Justin shrugged and smiled, then retreated to his room. It had been a hard day: the annual “Day of Truth” had been held at school, an evangelical event then-sponsored by the anti-gay ministry Exodus International, whose mission is to usher gays back to wholeness and “victory in Christ” by converting them to heterosexuality. Day of Truth has been a font of controversy that has bounced in and out of the courts; its legality was affirmed last March, when a federal appeals court ruled that two Naperville, Illinois, high school students’ Day of Truth T-shirts reading BE HAPPY, NOT GAY were protected by their First Amendment rights. (However, the event, now sponsored by Focus on the Family, has been renamed “Day of Dialogue.”) Local churches had been touting the program, and students had obediently shown up at Anoka High School wearing day of truth T-shirts, preaching in the halls about the sin of homosexuality. Justin wanted to brush them off, but was troubled by their proselytizing. Secretly, he had begun to worry that maybe he was an abomination, like the Bible said.

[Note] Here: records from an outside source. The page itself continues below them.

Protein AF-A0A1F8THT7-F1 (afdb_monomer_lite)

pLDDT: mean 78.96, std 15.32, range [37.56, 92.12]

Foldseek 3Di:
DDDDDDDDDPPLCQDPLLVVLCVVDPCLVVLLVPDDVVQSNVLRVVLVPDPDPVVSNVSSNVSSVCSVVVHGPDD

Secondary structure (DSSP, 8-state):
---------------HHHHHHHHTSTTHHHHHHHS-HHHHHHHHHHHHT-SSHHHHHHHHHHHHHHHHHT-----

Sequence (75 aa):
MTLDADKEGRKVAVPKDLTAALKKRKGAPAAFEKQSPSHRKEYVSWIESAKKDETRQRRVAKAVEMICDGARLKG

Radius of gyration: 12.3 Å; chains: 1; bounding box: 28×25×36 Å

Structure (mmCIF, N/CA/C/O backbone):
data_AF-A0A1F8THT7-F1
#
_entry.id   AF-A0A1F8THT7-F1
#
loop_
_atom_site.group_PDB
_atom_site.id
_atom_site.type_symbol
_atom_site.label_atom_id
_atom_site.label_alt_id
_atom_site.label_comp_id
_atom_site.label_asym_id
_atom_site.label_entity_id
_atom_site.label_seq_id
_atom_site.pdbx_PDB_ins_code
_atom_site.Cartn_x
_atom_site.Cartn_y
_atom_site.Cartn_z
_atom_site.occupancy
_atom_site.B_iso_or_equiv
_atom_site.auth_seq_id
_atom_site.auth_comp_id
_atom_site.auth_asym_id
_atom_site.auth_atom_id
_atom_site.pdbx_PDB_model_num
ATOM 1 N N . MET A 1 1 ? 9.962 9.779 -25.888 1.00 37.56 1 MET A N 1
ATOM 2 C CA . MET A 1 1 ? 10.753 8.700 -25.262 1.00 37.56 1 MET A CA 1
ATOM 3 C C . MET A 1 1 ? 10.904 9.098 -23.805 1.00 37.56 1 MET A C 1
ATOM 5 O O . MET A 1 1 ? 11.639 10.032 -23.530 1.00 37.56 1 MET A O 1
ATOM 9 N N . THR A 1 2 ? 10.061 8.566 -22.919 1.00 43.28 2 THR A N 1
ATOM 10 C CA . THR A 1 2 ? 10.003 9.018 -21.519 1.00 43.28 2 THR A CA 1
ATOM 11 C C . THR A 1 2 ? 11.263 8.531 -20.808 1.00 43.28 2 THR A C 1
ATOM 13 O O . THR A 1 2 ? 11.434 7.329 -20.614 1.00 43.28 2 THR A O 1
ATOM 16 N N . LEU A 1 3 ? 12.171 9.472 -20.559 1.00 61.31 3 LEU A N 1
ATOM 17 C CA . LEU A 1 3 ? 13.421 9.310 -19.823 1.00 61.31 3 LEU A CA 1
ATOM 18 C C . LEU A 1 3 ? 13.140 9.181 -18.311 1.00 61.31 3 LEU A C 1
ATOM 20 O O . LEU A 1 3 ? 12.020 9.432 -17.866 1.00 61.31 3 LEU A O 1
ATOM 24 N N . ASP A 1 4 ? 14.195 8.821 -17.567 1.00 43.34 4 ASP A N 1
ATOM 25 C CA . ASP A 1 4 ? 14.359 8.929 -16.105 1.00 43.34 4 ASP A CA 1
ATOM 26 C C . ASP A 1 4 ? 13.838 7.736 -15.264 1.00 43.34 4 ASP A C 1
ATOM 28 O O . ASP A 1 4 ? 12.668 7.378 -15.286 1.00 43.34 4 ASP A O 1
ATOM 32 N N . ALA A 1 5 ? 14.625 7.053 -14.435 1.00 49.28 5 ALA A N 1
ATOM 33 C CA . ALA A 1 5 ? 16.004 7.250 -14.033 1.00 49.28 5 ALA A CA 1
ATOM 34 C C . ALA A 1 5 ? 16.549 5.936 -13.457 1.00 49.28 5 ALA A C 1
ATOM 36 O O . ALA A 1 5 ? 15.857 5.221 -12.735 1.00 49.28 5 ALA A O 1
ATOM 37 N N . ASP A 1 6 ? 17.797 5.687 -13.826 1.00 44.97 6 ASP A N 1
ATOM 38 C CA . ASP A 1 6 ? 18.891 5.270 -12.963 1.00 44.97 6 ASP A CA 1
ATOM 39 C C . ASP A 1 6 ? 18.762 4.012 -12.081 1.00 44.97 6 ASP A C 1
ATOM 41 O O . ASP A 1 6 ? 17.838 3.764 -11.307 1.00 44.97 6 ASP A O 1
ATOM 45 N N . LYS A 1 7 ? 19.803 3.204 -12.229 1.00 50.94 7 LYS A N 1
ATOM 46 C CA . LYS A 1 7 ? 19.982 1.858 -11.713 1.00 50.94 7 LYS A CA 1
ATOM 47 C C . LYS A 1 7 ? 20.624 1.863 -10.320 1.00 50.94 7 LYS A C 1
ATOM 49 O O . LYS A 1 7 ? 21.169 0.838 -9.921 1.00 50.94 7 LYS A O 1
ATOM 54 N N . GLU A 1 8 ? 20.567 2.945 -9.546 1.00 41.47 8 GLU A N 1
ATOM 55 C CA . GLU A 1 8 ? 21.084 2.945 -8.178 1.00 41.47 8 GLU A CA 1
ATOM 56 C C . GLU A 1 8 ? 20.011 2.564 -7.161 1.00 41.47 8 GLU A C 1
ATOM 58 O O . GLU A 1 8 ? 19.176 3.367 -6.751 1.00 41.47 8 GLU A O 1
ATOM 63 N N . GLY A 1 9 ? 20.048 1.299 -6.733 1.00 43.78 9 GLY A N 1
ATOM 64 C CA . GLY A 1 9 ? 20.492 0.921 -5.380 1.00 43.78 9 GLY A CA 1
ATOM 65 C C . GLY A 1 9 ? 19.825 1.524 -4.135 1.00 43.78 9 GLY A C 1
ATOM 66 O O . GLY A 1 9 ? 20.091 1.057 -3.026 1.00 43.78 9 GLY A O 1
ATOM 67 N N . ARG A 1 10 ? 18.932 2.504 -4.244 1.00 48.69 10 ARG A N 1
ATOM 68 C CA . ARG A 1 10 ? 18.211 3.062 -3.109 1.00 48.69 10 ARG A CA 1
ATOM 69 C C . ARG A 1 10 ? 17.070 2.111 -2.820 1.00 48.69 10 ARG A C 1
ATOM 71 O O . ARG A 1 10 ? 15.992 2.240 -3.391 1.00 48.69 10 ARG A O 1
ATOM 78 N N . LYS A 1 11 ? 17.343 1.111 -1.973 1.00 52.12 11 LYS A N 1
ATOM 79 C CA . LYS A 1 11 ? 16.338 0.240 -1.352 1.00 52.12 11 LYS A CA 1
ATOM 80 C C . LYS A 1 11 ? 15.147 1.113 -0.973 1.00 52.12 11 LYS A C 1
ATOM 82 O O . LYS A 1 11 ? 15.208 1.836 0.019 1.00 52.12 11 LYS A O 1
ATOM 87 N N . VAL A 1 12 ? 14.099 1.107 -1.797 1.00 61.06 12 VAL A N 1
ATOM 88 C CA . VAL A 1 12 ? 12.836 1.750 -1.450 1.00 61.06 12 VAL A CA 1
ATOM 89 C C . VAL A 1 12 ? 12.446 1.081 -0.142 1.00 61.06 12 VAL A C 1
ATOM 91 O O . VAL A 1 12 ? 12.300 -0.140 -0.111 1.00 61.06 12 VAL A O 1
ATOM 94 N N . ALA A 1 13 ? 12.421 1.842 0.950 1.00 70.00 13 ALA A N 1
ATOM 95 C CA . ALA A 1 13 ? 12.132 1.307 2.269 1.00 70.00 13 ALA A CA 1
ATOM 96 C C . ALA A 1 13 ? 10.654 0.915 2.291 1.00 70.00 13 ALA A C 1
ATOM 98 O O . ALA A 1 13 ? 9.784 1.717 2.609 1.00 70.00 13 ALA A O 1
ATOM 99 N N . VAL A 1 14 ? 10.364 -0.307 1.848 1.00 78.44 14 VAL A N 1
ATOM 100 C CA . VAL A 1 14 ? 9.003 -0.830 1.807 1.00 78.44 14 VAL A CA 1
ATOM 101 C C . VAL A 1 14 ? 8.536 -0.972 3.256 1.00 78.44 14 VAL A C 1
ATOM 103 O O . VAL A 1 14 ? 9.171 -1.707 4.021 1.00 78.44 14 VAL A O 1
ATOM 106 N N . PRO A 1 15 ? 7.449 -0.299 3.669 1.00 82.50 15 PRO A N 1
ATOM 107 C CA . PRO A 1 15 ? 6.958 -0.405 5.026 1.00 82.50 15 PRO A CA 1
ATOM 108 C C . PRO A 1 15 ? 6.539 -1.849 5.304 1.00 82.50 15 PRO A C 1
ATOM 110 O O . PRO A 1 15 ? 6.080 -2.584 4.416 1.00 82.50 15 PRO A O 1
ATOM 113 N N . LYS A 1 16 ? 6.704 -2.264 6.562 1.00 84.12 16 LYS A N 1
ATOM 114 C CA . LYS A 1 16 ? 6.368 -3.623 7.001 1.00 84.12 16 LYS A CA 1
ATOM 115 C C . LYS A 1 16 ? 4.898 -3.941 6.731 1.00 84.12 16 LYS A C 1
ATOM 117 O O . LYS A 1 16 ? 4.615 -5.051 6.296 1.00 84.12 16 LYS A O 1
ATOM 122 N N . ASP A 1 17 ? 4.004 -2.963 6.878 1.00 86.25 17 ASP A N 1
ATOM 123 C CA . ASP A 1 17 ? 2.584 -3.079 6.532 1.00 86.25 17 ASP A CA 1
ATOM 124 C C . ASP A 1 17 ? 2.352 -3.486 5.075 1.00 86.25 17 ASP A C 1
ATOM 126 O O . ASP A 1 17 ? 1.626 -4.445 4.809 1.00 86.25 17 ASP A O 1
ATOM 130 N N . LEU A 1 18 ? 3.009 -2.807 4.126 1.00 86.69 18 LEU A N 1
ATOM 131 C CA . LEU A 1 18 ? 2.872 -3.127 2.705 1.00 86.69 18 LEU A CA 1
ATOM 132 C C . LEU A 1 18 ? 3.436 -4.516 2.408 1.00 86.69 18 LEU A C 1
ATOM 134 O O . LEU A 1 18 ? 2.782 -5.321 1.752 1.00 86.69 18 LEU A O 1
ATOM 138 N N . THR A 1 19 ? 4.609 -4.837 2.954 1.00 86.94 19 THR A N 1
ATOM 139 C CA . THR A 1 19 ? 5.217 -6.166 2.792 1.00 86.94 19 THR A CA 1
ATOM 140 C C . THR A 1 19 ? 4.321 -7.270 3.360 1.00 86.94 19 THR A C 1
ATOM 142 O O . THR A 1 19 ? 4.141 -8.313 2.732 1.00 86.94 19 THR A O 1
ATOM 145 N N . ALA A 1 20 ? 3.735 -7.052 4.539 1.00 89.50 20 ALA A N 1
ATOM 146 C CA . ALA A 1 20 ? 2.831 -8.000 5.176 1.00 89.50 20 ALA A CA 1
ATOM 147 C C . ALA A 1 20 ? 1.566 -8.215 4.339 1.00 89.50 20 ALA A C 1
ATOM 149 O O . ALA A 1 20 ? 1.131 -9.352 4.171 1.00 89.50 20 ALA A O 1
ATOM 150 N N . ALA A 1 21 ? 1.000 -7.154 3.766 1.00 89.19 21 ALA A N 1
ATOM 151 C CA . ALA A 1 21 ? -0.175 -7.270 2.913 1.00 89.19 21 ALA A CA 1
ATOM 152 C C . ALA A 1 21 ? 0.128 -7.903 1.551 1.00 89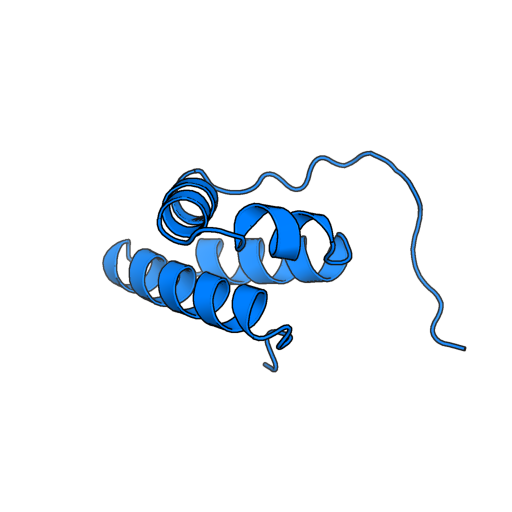.19 21 ALA A C 1
ATOM 154 O O . ALA A 1 21 ? -0.660 -8.721 1.084 1.00 89.19 21 ALA A O 1
ATOM 155 N N . LEU A 1 22 ? 1.287 -7.610 0.952 1.00 87.94 22 LEU A N 1
ATOM 156 C CA . LEU A 1 22 ? 1.759 -8.306 -0.246 1.00 87.94 22 LEU A CA 1
ATOM 157 C C . LEU A 1 22 ? 1.870 -9.809 0.026 1.00 87.94 22 LEU A C 1
ATOM 159 O O . LEU A 1 22 ? 1.364 -10.607 -0.752 1.00 87.94 22 LEU A O 1
ATOM 163 N N . LYS A 1 23 ? 2.429 -10.214 1.174 1.00 87.81 23 LYS A N 1
ATOM 164 C CA . LYS A 1 23 ? 2.511 -11.632 1.570 1.00 87.81 23 LYS A CA 1
ATOM 165 C C . LYS A 1 23 ? 1.146 -12.312 1.741 1.00 87.81 23 LYS A C 1
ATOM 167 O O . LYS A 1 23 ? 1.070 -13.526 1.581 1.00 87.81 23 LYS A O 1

Justin was trying not to care what anyone else thought and be true to himself. He surrounded himself with a bevy of girlfriends who cherished him for his sweet, sunny disposition. He played cello in the orchestra, practicing for hours up in his room, where he’d covered one wall with mementos of good times: taped-up movie-ticket stubs, gum wrappers, Christmas cards. Justin had even briefly dated a boy, a 17-year-old he’d met online who attended a nearby high school. The relationship didn’t end well: The boyfriend had cheated on him, and compounding Justin’s hurt, his coming out had earned Justin hateful Facebook messages from other teens – some from those he didn’t even know – telling him he was a fag who didn’t deserve to live. At least his freshman year of high school was nearly done. Only three more years to go. He wondered how he would ever make it.

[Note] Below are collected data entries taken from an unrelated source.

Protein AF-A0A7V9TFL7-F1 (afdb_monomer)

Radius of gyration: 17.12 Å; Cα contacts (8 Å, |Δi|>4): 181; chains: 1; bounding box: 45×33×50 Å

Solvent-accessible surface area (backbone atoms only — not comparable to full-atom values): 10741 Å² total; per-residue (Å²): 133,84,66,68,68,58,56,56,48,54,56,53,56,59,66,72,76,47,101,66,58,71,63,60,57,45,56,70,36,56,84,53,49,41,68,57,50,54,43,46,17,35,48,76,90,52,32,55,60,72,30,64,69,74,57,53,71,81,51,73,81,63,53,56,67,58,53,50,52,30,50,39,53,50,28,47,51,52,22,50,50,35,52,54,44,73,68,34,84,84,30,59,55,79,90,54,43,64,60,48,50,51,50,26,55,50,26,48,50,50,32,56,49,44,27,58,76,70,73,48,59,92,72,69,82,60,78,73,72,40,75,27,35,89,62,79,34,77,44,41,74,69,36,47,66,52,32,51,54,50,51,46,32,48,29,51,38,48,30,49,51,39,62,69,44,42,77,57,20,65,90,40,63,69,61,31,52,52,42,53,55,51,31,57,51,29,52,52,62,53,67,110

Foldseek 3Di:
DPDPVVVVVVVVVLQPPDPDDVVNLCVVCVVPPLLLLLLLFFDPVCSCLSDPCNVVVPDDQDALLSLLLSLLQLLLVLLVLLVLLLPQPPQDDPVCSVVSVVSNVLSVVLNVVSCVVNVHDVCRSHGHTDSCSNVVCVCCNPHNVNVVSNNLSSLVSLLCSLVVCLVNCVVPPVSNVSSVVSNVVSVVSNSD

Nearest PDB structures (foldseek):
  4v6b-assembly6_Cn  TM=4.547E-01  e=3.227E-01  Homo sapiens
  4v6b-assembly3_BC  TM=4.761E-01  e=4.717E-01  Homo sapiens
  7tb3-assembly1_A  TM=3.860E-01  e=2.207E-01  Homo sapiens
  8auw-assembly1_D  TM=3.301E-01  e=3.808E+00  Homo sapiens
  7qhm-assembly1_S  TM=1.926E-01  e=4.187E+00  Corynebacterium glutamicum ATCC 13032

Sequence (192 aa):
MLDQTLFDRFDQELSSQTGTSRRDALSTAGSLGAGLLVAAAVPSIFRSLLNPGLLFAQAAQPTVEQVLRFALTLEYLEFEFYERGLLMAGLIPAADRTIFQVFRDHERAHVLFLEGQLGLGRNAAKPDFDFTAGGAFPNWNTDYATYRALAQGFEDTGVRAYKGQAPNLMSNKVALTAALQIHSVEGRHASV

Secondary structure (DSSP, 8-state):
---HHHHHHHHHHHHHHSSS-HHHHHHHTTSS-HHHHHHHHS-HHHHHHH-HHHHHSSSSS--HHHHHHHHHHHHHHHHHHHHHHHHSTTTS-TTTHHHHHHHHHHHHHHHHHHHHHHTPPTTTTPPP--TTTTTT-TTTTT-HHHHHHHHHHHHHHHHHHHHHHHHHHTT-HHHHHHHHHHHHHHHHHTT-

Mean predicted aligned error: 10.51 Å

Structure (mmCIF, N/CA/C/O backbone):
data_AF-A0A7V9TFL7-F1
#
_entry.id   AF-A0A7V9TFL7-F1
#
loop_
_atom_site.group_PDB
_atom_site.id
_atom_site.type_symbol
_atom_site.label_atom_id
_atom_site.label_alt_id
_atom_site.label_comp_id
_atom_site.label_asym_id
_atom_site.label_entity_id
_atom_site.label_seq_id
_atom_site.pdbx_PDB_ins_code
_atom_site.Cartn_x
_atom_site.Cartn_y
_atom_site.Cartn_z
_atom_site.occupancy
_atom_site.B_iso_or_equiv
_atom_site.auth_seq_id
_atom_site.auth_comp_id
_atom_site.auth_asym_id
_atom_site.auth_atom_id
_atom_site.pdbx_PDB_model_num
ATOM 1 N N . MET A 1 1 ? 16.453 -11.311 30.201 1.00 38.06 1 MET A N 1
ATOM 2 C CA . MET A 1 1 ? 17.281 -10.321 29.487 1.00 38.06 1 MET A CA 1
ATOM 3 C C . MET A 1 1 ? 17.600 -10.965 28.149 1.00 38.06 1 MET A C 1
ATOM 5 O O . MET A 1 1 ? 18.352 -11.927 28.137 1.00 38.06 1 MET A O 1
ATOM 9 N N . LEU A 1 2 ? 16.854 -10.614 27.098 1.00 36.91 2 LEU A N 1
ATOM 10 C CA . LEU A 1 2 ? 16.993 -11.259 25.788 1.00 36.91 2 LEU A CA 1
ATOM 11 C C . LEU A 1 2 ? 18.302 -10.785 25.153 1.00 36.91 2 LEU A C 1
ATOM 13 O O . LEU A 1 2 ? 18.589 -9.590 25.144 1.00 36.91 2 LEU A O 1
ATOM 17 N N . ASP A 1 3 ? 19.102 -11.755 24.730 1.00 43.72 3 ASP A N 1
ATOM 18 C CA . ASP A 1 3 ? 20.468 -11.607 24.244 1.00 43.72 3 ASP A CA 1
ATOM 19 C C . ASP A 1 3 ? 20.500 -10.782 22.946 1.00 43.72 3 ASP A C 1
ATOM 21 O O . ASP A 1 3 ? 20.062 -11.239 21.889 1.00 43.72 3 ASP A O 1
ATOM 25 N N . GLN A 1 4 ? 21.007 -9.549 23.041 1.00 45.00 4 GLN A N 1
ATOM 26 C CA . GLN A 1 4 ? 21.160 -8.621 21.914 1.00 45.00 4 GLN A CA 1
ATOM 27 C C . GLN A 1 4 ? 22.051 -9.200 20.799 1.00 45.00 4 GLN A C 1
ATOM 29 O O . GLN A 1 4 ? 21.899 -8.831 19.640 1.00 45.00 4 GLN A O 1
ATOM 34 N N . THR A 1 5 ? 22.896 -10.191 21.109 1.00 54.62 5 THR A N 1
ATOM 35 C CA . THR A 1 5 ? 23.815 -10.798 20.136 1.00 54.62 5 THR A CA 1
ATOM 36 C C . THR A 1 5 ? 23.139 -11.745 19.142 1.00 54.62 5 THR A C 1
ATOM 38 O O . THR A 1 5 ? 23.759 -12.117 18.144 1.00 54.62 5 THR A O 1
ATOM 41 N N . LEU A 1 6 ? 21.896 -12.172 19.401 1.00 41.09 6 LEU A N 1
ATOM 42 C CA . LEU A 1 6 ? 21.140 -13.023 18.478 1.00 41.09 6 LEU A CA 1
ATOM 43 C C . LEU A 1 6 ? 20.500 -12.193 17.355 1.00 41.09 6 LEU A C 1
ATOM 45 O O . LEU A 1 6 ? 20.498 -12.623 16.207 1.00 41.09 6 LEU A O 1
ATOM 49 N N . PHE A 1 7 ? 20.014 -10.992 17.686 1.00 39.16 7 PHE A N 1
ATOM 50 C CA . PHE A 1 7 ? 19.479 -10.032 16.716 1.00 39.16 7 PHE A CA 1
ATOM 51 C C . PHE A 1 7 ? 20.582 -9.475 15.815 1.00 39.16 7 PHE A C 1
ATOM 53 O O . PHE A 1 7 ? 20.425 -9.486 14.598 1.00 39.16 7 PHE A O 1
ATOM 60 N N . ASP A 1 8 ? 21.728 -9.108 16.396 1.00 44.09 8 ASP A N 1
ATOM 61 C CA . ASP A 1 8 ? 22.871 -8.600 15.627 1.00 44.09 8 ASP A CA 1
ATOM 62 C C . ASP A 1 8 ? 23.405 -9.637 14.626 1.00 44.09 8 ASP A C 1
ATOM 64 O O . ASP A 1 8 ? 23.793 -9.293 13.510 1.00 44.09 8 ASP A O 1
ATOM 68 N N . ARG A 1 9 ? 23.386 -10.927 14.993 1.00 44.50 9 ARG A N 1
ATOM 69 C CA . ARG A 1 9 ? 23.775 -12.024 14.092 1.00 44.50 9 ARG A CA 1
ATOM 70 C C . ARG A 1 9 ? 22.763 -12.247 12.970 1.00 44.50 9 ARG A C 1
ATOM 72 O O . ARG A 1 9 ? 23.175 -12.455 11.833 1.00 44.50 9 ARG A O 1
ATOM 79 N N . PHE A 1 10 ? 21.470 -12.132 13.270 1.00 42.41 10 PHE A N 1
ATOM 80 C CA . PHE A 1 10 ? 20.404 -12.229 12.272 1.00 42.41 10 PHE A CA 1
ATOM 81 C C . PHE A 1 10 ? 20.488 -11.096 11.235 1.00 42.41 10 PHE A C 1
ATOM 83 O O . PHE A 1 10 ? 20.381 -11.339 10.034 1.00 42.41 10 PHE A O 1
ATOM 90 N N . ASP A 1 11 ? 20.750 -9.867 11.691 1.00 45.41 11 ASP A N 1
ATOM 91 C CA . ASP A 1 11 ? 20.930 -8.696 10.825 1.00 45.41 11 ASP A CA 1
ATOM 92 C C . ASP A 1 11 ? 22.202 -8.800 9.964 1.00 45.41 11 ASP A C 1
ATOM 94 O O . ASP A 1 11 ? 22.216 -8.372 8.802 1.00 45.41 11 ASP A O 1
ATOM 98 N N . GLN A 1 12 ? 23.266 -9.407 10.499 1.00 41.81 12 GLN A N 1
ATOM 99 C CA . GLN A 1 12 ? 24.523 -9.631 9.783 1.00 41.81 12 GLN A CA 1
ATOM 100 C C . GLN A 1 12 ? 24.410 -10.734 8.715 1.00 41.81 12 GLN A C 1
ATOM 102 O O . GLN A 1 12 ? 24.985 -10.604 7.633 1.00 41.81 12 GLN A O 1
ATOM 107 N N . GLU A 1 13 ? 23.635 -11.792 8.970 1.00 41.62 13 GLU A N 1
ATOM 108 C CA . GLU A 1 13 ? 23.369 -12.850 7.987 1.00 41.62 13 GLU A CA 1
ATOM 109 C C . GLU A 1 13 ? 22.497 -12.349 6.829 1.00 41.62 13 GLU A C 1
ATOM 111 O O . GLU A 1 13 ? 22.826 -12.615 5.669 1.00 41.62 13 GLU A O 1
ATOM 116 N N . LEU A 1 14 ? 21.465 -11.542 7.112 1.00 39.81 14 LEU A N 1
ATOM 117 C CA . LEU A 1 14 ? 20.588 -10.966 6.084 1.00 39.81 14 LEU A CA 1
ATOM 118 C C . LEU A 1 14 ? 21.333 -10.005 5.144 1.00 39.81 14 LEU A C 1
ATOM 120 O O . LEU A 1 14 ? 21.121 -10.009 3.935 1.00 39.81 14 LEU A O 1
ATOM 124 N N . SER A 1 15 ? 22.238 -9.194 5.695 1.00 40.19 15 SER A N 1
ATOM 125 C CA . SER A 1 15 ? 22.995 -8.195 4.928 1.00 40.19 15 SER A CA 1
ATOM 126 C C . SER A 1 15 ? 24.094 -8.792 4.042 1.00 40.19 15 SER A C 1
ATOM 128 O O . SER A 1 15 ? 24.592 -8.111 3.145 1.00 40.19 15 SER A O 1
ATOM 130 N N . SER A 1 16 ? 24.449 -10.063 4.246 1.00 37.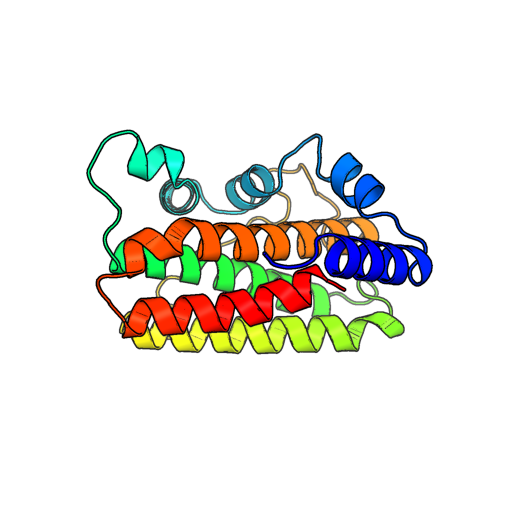59 16 SER A N 1
ATOM 131 C CA . SER A 1 16 ? 25.489 -10.753 3.474 1.00 37.59 16 SER A CA 1
ATOM 132 C C . SER A 1 16 ? 24.986 -11.484 2.219 1.00 37.59 16 SER A C 1
ATOM 134 O O . SER A 1 16 ? 25.801 -11.811 1.358 1.00 37.59 16 SER A O 1
ATOM 136 N N . GLN A 1 17 ? 23.674 -11.730 2.083 1.00 45.78 17 GLN A N 1
ATOM 137 C CA . GLN A 1 17 ? 23.133 -12.605 1.025 1.00 45.78 17 GLN A CA 1
ATOM 138 C C . GLN A 1 17 ? 22.469 -11.884 -0.156 1.00 45.78 17 GLN A C 1
ATOM 140 O O . GLN A 1 17 ? 22.288 -12.485 -1.212 1.00 45.78 17 GLN A O 1
ATOM 145 N N . THR A 1 18 ? 22.161 -10.595 -0.042 1.00 46.78 18 THR A N 1
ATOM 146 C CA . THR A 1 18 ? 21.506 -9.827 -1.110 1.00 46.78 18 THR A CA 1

Though some members of the Anoka-Hennepin school board had been appalled by “No Homo Promo” since its passage 14 years earlier, it wasn’t until 2009 that the board brought the policy up for review, after a student named Alex Merritt filed a complaint with the state Department of Human Rights claiming he’d been gay-bashed by two of his teachers during high school; according to the complaint, the teachers had announced in front of students that Merritt, who is straight, “swings both ways,” speculated that he wore women’s clothing, and compared him to a Wisconsin man who had sex with a dead deer. The teachers denied the charges, but the school district paid $25,000 to settle the complaint. Soon representatives from the gay-rights group Outfront Minnesota began making inquiries at board meetings. “No Homo Promo” was starting to look like a risky policy.

“The lawyers said, ‘You’d have a hard time defending it,'” remembers Scott Wenzel, a board member who for years had pushed colleagues to abolish the policy. “It was clear that it might risk a lawsuit.” But while board members agreed that such an overtly anti-gay policy needed to be scrapped, they also agreed that some guideline was needed to not only help teachers navigate a topic as inflammatory as homosexuality but to appease the area’s evangelical activists. So the legal department wrote a broad new course of action with language intended to give a respectful nod to the topic – but also an equal measure of respect to the anti-gay contingent. The new policy was circulated to staff without a word of introduction. (Parents were not alerted at all, unless they happened to be diligent online readers of board-meeting minutes.) And while “No Homo Promo” had at least been clear, the new Sexual Orientation Curriculum Policy mostly just puzzled the teachers who’d be responsible for enforcing it. It read:

Anoka-Hennepin staff, in the course of their professional duties, shall remain neutral on matters regarding sexual orientation including but not limited to student-led discussions.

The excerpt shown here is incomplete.